Sophie abrió los ojos al máximo.

—Ah, ¿no?

Él negó.

—Revolví cada estantería en ese cuchitril —aseguró, más decepcionado que entusiasta—, y no encontré nada interesante. ¡Nada! Pensé en cabezas embutidas en jarrones con alcohol, dagas ensangrentadas con inscripciones en latín, estrellas de cinco puntas… pero no. Ni siquiera fotos autografiadas por el Führer.

Ya no sabían qué pensar.

—Estoy varada. No están el cementerio, ni en el consultorio, ni en esa extraña sala de reuniones. ¿Dónde, entonces?

—Tampoco en la morgue de Puerto Montt —informó él, antes de que le recriminaran algo al respecto—. No les mentí sobre eso, sí hice la llamada. Tenía que asegurarme yo también, ¿no?

—Como sea, te arriesgaste y no ganaste nada…

—Ninguna foto, pero sólo por ahora, porque… Eh, ¿adonde se fue?

Volvió a su posición de fotógrafo de guerra, alterado, mirando en todas direcciones. Avanzó sin pedir que lo siguieran.

—¿Adonde fue quién? ¿La anciana del hotel?

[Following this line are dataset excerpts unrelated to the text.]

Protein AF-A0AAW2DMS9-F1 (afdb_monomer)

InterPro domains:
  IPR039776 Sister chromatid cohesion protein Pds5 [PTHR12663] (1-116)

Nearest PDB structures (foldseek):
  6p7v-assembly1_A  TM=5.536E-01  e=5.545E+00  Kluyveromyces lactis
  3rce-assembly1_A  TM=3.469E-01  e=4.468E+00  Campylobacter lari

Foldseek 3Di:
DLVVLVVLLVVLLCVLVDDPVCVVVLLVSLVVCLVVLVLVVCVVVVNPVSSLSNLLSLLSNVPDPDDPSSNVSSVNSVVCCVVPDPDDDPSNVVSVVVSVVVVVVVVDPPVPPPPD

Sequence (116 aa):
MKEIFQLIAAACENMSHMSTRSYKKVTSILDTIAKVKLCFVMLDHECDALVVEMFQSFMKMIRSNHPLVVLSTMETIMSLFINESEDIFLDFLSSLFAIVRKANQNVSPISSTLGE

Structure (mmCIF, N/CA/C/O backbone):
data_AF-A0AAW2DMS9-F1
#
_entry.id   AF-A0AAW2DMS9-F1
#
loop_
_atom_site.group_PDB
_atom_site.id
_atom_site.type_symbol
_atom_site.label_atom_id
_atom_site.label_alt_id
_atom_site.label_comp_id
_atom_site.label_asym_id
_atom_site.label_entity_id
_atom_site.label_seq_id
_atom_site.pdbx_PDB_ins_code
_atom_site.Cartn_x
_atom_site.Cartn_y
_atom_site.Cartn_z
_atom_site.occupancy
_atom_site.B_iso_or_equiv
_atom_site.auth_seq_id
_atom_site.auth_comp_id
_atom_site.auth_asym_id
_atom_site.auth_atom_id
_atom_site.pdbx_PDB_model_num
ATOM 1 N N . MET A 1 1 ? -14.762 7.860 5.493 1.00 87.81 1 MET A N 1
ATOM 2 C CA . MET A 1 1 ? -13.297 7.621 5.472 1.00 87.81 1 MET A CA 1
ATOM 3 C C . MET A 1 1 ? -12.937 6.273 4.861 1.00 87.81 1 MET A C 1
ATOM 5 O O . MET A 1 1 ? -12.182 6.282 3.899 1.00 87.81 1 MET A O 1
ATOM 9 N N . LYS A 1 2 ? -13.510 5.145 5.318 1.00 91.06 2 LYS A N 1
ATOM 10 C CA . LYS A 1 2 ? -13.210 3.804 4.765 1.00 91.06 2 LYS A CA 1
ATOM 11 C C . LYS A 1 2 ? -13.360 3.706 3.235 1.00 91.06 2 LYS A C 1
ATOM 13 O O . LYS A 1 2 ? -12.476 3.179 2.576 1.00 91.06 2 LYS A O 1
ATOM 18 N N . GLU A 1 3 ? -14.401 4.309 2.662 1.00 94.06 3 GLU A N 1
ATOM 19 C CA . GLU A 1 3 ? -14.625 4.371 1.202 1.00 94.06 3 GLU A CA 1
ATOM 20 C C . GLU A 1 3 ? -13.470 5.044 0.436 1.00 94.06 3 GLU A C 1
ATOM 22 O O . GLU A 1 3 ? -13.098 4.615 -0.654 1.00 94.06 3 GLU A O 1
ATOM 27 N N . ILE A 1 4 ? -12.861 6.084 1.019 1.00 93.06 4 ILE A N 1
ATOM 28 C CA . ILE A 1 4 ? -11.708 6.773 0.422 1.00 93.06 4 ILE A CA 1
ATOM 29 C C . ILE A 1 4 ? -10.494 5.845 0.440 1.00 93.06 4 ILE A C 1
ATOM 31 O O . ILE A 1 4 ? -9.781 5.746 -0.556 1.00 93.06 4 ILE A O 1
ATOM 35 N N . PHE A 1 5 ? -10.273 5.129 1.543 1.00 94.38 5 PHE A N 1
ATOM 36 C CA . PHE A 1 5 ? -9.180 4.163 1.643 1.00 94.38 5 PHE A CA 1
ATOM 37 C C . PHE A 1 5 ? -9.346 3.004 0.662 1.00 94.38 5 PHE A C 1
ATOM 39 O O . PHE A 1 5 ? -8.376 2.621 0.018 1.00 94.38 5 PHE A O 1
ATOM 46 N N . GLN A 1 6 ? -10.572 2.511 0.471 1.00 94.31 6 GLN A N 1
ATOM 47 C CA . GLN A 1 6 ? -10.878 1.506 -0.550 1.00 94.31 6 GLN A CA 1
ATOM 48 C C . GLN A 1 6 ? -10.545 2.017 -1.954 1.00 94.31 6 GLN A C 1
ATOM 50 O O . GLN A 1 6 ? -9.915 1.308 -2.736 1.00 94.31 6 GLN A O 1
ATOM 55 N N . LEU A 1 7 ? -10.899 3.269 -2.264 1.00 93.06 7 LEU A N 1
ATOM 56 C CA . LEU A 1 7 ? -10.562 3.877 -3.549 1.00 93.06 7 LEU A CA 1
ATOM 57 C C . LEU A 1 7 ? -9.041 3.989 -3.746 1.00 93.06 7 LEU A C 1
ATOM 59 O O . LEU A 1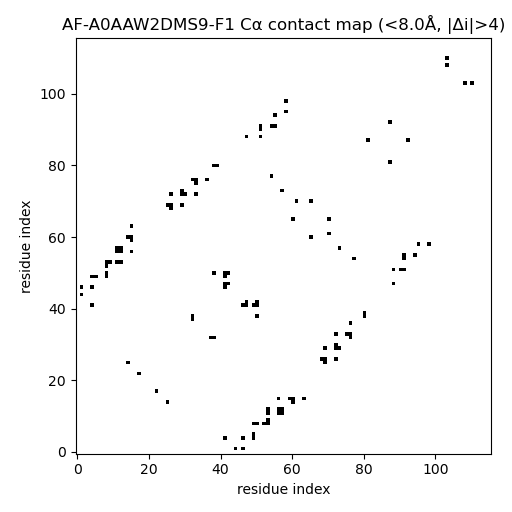 7 ? -8.545 3.755 -4.848 1.00 93.06 7 LEU A O 1
ATOM 63 N N . ILE A 1 8 ? -8.294 4.322 -2.690 1.00 91.06 8 ILE A N 1
ATOM 64 C CA . ILE A 1 8 ? -6.829 4.409 -2.732 1.00 91.06 8 ILE A CA 1
ATOM 65 C C . ILE A 1 8 ? -6.196 3.021 -2.907 1.00 91.06 8 ILE A C 1
ATOM 67 O O . ILE A 1 8 ? -5.314 2.869 -3.753 1.00 91.06 8 ILE A O 1
ATOM 71 N N . ALA A 1 9 ? -6.654 2.010 -2.165 1.00 90.44 9 ALA A N 1
ATOM 72 C CA . ALA A 1 9 ? -6.175 0.633 -2.288 1.00 90.44 9 ALA A CA 1
ATOM 73 C C . ALA A 1 9 ? -6.430 0.084 -3.703 1.00 90.44 9 ALA A C 1
ATOM 75 O O . ALA A 1 9 ? -5.502 -0.390 -4.361 1.00 90.44 9 ALA A O 1
ATOM 76 N N . ALA A 1 10 ? -7.641 0.284 -4.234 1.00 89.81 10 ALA A N 1
ATOM 77 C CA . ALA A 1 10 ? -7.988 -0.072 -5.608 1.00 89.81 10 ALA A CA 1
ATOM 78 C C . ALA A 1 10 ? -7.136 0.691 -6.637 1.00 89.81 10 ALA A C 1
ATOM 80 O O . ALA A 1 10 ? -6.719 0.133 -7.655 1.00 89.81 10 ALA A O 1
ATOM 81 N N . ALA A 1 11 ? -6.832 1.969 -6.392 1.00 87.44 11 ALA A N 1
ATOM 82 C CA . ALA A 1 11 ? -5.934 2.727 -7.257 1.00 87.44 11 ALA A CA 1
ATOM 83 C C . ALA A 1 11 ? -4.518 2.134 -7.265 1.00 87.44 11 ALA A C 1
ATOM 85 O O . ALA A 1 11 ? -3.915 2.083 -8.335 1.00 87.44 11 ALA A O 1
ATOM 86 N N . CYS A 1 12 ? -4.014 1.671 -6.114 1.00 86.88 12 CYS A N 1
ATOM 87 C CA . CYS A 1 12 ? -2.709 1.019 -5.972 1.00 86.88 12 CYS A CA 1
ATOM 88 C C . CYS A 1 12 ? -2.643 -0.333 -6.688 1.00 86.88 12 CYS A C 1
ATOM 90 O O . CYS A 1 12 ? -1.668 -0.598 -7.389 1.00 86.88 12 CYS A O 1
ATOM 92 N N . GLU A 1 13 ? -3.686 -1.155 -6.591 1.00 86.31 13 GLU A N 1
ATOM 93 C CA . GLU A 1 13 ? -3.771 -2.424 -7.322 1.00 86.31 13 GLU A CA 1
ATOM 94 C C . GLU A 1 13 ? -3.668 -2.211 -8.842 1.00 86.31 13 GLU A C 1
ATOM 96 O O . GLU A 1 13 ? -2.880 -2.862 -9.540 1.00 86.31 13 GLU A O 1
ATOM 101 N N . ASN A 1 14 ? -4.385 -1.203 -9.347 1.00 83.00 14 ASN A N 1
ATOM 102 C CA . ASN A 1 14 ? -4.391 -0.844 -10.762 1.00 83.00 14 ASN A CA 1
ATOM 103 C C . ASN A 1 14 ? -3.056 -0.262 -11.267 1.00 83.00 14 ASN A C 1
ATOM 105 O O . ASN A 1 14 ? -2.851 -0.180 -12.480 1.00 83.00 14 ASN A O 1
ATOM 109 N N . MET A 1 15 ? -2.124 0.121 -10.384 1.00 78.88 15 MET A N 1
ATOM 110 C CA . ME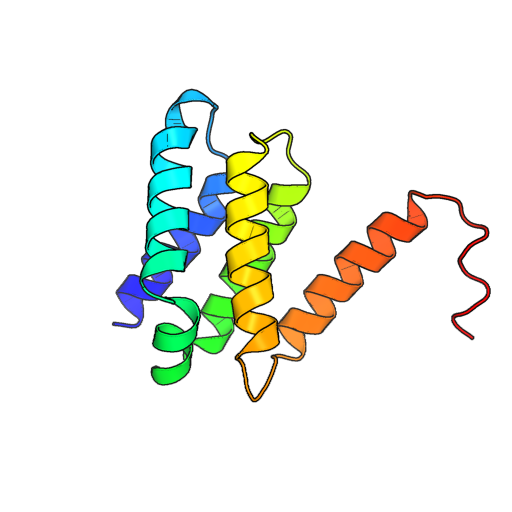T A 1 15 ? -0.810 0.640 -10.796 1.00 78.88 15 MET A CA 1
ATOM 111 C C . MET A 1 15 ? 0.039 -0.415 -11.516 1.00 78.88 15 MET A C 1
ATOM 113 O O . MET A 1 15 ? 0.845 -0.054 -12.374 1.00 78.88 15 MET A O 1
ATOM 117 N N . SER A 1 16 ? -0.190 -1.703 -11.240 1.00 67.25 16 SER A N 1
ATOM 118 C CA . SER A 1 16 ? 0.485 -2.825 -11.909 1.00 67.25 16 SER A CA 1
ATOM 119 C C . SER A 1 16 ? 0.186 -2.913 -13.414 1.00 67.25 16 SER A C 1
ATOM 121 O O . SER A 1 16 ? 0.999 -3.418 -14.187 1.00 67.25 16 SER A O 1
ATOM 123 N N . HIS A 1 17 ? -0.953 -2.366 -13.850 1.00 68.81 17 HIS A N 1
ATOM 124 C CA . HIS A 1 17 ? -1.399 -2.361 -15.245 1.00 68.81 17 HIS A CA 1
ATOM 125 C C . HIS A 1 17 ? -1.076 -1.050 -15.982 1.00 68.81 17 HIS A C 1
ATOM 127 O O . HIS A 1 17 ? -1.381 -0.903 -17.168 1.00 68.81 17 HIS A O 1
ATOM 133 N N . MET A 1 18 ? -0.479 -0.067 -15.300 1.00 66.12 18 MET A N 1
ATOM 134 C CA . MET A 1 18 ? -0.270 1.267 -15.858 1.00 66.12 18 MET A CA 1
ATOM 135 C C . MET A 1 18 ? 0.902 1.307 -16.845 1.00 66.12 18 MET A C 1
ATOM 137 O O . MET A 1 18 ? 2.038 0.966 -16.517 1.00 66.12 18 MET A O 1
ATOM 141 N N . SER A 1 19 ? 0.630 1.815 -18.053 1.00 64.19 19 SER A N 1
ATOM 142 C CA . SER A 1 19 ? 1.660 2.105 -19.059 1.00 64.19 19 SER A CA 1
ATOM 143 C C . SER A 1 19 ? 2.679 3.147 -18.570 1.00 64.19 19 SER A C 1
ATOM 145 O O . SER A 1 19 ? 2.384 3.987 -17.714 1.00 64.19 19 SER A O 1
ATOM 147 N N . THR A 1 20 ? 3.856 3.168 -19.197 1.00 62.38 20 THR A N 1
ATOM 148 C CA . THR A 1 20 ? 4.955 4.117 -18.936 1.00 62.38 20 THR A CA 1
ATOM 149 C C . THR A 1 20 ? 4.539 5.591 -18.925 1.00 62.38 20 THR A C 1
ATOM 151 O O . THR A 1 20 ? 5.115 6.395 -18.192 1.00 62.38 20 THR A O 1
ATOM 154 N N . ARG A 1 21 ? 3.501 5.964 -19.686 1.00 63.59 21 ARG A N 1
ATOM 155 C CA . ARG A 1 21 ? 2.991 7.343 -19.771 1.00 63.59 21 ARG A CA 1
ATOM 156 C C . ARG A 1 21 ? 2.336 7.829 -18.470 1.00 63.59 21 ARG A C 1
ATOM 158 O O . ARG A 1 21 ? 2.247 9.035 -18.251 1.00 63.59 21 ARG A O 1
ATOM 165 N N . SER A 1 22 ? 1.920 6.908 -17.600 1.00 71.25 22 SER A N 1
ATOM 166 C CA . SER A 1 22 ? 1.200 7.191 -16.351 1.00 71.25 22 SER A CA 1
ATOM 167 C C . SER A 1 22 ? 2.097 7.206 -15.106 1.00 71.25 22 SER A C 1
ATOM 169 O O . SER A 1 22 ? 1.596 7.452 -14.007 1.00 71.25 22 SER A O 1
ATOM 171 N N . TYR A 1 23 ? 3.416 6.997 -15.235 1.00 73.81 23 TYR A N 1
ATOM 172 C CA . TYR A 1 23 ? 4.299 6.878 -14.066 1.00 73.81 23 TYR A CA 1
ATOM 173 C C . TYR A 1 23 ? 4.363 8.125 -13.195 1.00 73.81 23 TYR A C 1
ATOM 175 O O . TYR A 1 23 ? 4.391 7.991 -11.980 1.00 73.81 23 TYR A O 1
ATOM 183 N N . LYS A 1 24 ? 4.276 9.333 -13.766 1.00 81.06 24 LYS A N 1
ATOM 184 C CA . LYS A 1 24 ? 4.214 10.564 -12.956 1.00 81.06 24 LYS A CA 1
ATOM 185 C C . LYS A 1 24 ? 3.040 10.550 -11.973 1.00 81.06 24 LYS A C 1
ATOM 187 O O . LYS A 1 24 ? 3.182 11.003 -10.843 1.00 81.06 24 LYS A O 1
ATOM 192 N N . LYS A 1 25 ? 1.894 10.000 -12.391 1.00 83.88 25 LYS A N 1
ATOM 193 C CA . LYS A 1 25 ? 0.705 9.884 -11.541 1.00 83.88 25 LYS A CA 1
ATOM 194 C C . LYS A 1 25 ? 0.902 8.817 -10.464 1.00 83.88 25 LYS A C 1
ATOM 196 O O . LYS A 1 25 ? 0.606 9.084 -9.308 1.00 83.88 25 LYS A O 1
ATOM 201 N N . VAL A 1 26 ? 1.452 7.658 -10.831 1.00 83.12 26 VAL A N 1
ATOM 202 C CA . VAL A 1 26 ? 1.801 6.580 -9.887 1.00 83.12 26 VAL A CA 1
ATOM 203 C C . VAL A 1 26 ? 2.758 7.094 -8.811 1.00 83.12 26 VAL A C 1
ATOM 205 O O . VAL A 1 26 ? 2.457 6.993 -7.626 1.00 83.12 26 VAL A O 1
ATOM 208 N N . THR A 1 27 ? 3.861 7.729 -9.214 1.00 83.62 27 THR A N 1
ATOM 209 C CA . THR A 1 27 ? 4.841 8.306 -8.288 1.00 83.62 27 THR A CA 1
ATOM 210 C C . THR A 1 27 ? 4.206 9.358 -7.387 1.00 83.62 27 THR A C 1
ATOM 212 O O . THR A 1 27 ? 4.439 9.329 -6.188 1.00 83.62 27 THR A O 1
ATOM 215 N N . SER A 1 28 ? 3.361 10.246 -7.923 1.00 88.38 28 SER A N 1
ATOM 216 C CA . SER A 1 28 ? 2.679 11.260 -7.109 1.00 88.38 28 SER A CA 1
ATOM 217 C C . SER A 1 28 ? 1.745 10.650 -6.058 1.00 88.38 28 SER A C 1
ATOM 219 O O . SER A 1 28 ? 1.650 11.187 -4.955 1.00 88.38 28 SER A O 1
ATOM 221 N N . ILE A 1 29 ? 1.051 9.552 -6.375 1.00 89.44 29 ILE A N 1
ATOM 222 C CA . ILE A 1 29 ? 0.166 8.880 -5.414 1.00 89.44 29 ILE A CA 1
ATOM 223 C C . ILE A 1 29 ? 0.999 8.224 -4.312 1.00 89.44 29 ILE A C 1
ATOM 225 O O . ILE A 1 29 ? 0.726 8.453 -3.139 1.00 89.44 29 ILE A O 1
ATOM 229 N N . LEU A 1 30 ? 2.042 7.472 -4.674 1.00 90.88 30 LEU A N 1
ATOM 230 C CA . LEU A 1 30 ? 2.920 6.810 -3.702 1.00 90.88 30 LEU A CA 1
ATOM 231 C C . LEU A 1 30 ? 3.640 7.818 -2.799 1.00 90.88 30 LEU A C 1
ATOM 233 O O . LEU A 1 30 ? 3.686 7.631 -1.589 1.00 90.88 30 LEU A O 1
ATOM 237 N N . ASP A 1 31 ? 4.134 8.919 -3.366 1.00 91.00 31 ASP A N 1
ATOM 238 C CA . ASP A 1 31 ? 4.742 10.016 -2.608 1.00 91.00 31 ASP A CA 1
ATOM 239 C C . ASP A 1 31 ? 3.748 10.638 -1.616 1.00 91.00 31 ASP A C 1
ATOM 241 O O . ASP A 1 31 ? 4.091 10.905 -0.466 1.00 91.00 31 ASP A O 1
ATOM 245 N N . THR A 1 32 ? 2.482 10.793 -2.017 1.00 92.56 32 THR A N 1
ATOM 246 C CA . THR A 1 32 ? 1.428 11.264 -1.107 1.00 92.56 32 THR A CA 1
ATOM 247 C C . THR A 1 32 ? 1.182 10.264 0.021 1.00 92.56 32 THR A C 1
ATOM 249 O O . THR A 1 32 ? 1.174 10.668 1.180 1.00 92.56 32 THR A O 1
ATOM 252 N N . ILE A 1 33 ? 1.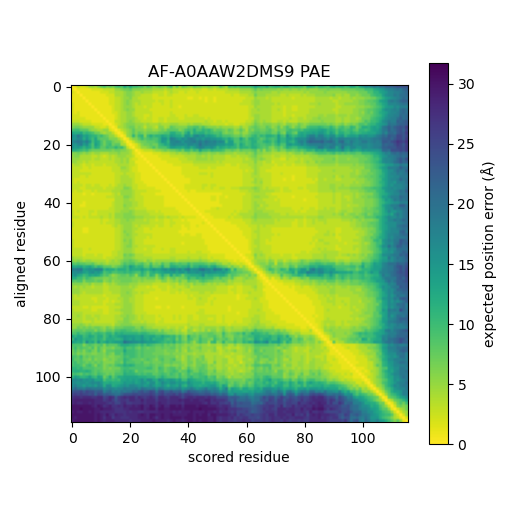037 8.970 -0.297 1.00 93.12 33 ILE A N 1
ATOM 253 C CA . ILE A 1 33 ? 0.847 7.885 0.683 1.00 93.12 33 ILE A CA 1
ATOM 254 C C . ILE A 1 33 ? 1.978 7.887 1.718 1.00 93.12 33 ILE A C 1
ATOM 256 O O . ILE A 1 33 ? 1.707 7.811 2.917 1.00 93.12 33 ILE A O 1
ATOM 260 N N . ALA A 1 34 ? 3.225 8.020 1.258 1.00 92.19 34 ALA A N 1
ATOM 261 C CA . ALA A 1 34 ? 4.403 8.087 2.113 1.00 92.19 34 ALA A CA 1
ATOM 262 C C . ALA A 1 34 ? 4.380 9.323 3.025 1.00 92.19 34 ALA A C 1
ATOM 264 O O . ALA A 1 34 ? 4.505 9.196 4.242 1.00 92.19 34 ALA A O 1
ATOM 265 N N . LYS A 1 35 ? 4.172 10.517 2.455 1.00 92.44 35 LYS A N 1
ATOM 266 C CA . LYS A 1 35 ? 4.198 11.795 3.189 1.00 92.44 35 LYS A CA 1
ATOM 267 C C . LYS A 1 35 ? 3.145 11.885 4.280 1.00 92.44 35 LYS A C 1
ATOM 269 O O . LYS A 1 35 ? 3.438 12.382 5.362 1.00 92.44 35 LYS A O 1
ATOM 274 N N . VAL A 1 36 ? 1.929 11.428 3.995 1.00 93.50 36 VAL A N 1
ATOM 275 C CA . VAL A 1 36 ? 0.828 11.477 4.968 1.00 93.50 36 VAL A CA 1
ATOM 276 C C . VAL A 1 36 ? 0.818 10.271 5.901 1.00 93.50 36 VAL A C 1
ATOM 278 O O . VAL A 1 36 ? -0.089 10.166 6.721 1.00 93.50 36 VAL A O 1
ATOM 281 N N . LYS A 1 37 ? 1.790 9.354 5.769 1.00 92.81 37 LYS A N 1
ATOM 282 C CA . LYS A 1 37 ? 1.847 8.106 6.537 1.00 92.81 37 LYS A CA 1
ATOM 283 C C . LYS A 1 37 ? 0.504 7.361 6.498 1.00 92.81 37 LYS A C 1
ATOM 285 O O . LYS A 1 37 ? 0.022 6.869 7.514 1.00 92.81 37 LYS A O 1
ATOM 290 N N . LEU A 1 38 ? -0.108 7.279 5.309 1.00 94.31 38 LEU A N 1
ATOM 291 C CA . LEU A 1 38 ? -1.509 6.862 5.143 1.00 94.31 38 LEU A CA 1
ATOM 292 C C . LEU A 1 38 ? -1.817 5.506 5.790 1.00 94.31 38 LEU A C 1
ATOM 294 O O . LEU A 1 38 ? -2.905 5.330 6.323 1.00 94.31 38 LEU A O 1
ATOM 298 N N . CYS A 1 39 ? -0.867 4.568 5.761 1.00 92.38 39 CYS A N 1
ATOM 299 C CA . CYS A 1 39 ? -1.037 3.246 6.362 1.00 92.38 39 CYS A CA 1
ATOM 300 C C . CYS A 1 39 ? -1.403 3.341 7.850 1.00 92.38 39 CYS A C 1
ATOM 302 O O . CYS A 1 39 ? -2.310 2.647 8.283 1.00 92.38 39 CYS A O 1
ATOM 304 N N . PHE A 1 40 ? -0.767 4.243 8.603 1.00 91.88 40 PHE A N 1
ATOM 305 C CA . PHE A 1 40 ? -1.056 4.448 10.026 1.00 91.88 40 PHE A CA 1
ATOM 306 C C . PHE A 1 40 ? -2.430 5.078 10.231 1.00 91.88 40 PHE A C 1
ATOM 308 O O . PHE A 1 40 ? -3.208 4.597 11.042 1.00 91.88 40 PHE A O 1
ATOM 315 N N . VAL A 1 41 ? -2.791 6.056 9.394 1.00 93.69 41 VAL A N 1
ATOM 316 C CA . VAL A 1 41 ? -4.144 6.632 9.404 1.00 93.69 41 VAL A CA 1
ATOM 317 C C . VAL A 1 41 ? -5.201 5.557 9.126 1.00 93.69 41 VAL A C 1
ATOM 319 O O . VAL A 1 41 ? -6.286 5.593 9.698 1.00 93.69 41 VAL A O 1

Cal se detuvo tras la voz de Marco.

—Entonces también la vieron…

—Íbamos tras ella —dijo.

—Y yo, desde ese lado —apuntó Cal—. Cuando terminaba de husmear sentí a alguien en el túnel. Me escondí tras unos muebles y la vi entrar, silenciosa. Llevaba una llave plateada muy grande, prendida de una cadena en el cuello. Abrió uno de los cajones que yo mismo revolví, pero ella accedió a un doble fondo sellado… No se me ocurrió forzarlo, ésa es la verdad. Sacó ese paquete que ahora lleva entre sus brazos, y se retiró tan silenciosa como llegó. —Inspiró profundamente—. ¿Alcanzaron a ver qué era?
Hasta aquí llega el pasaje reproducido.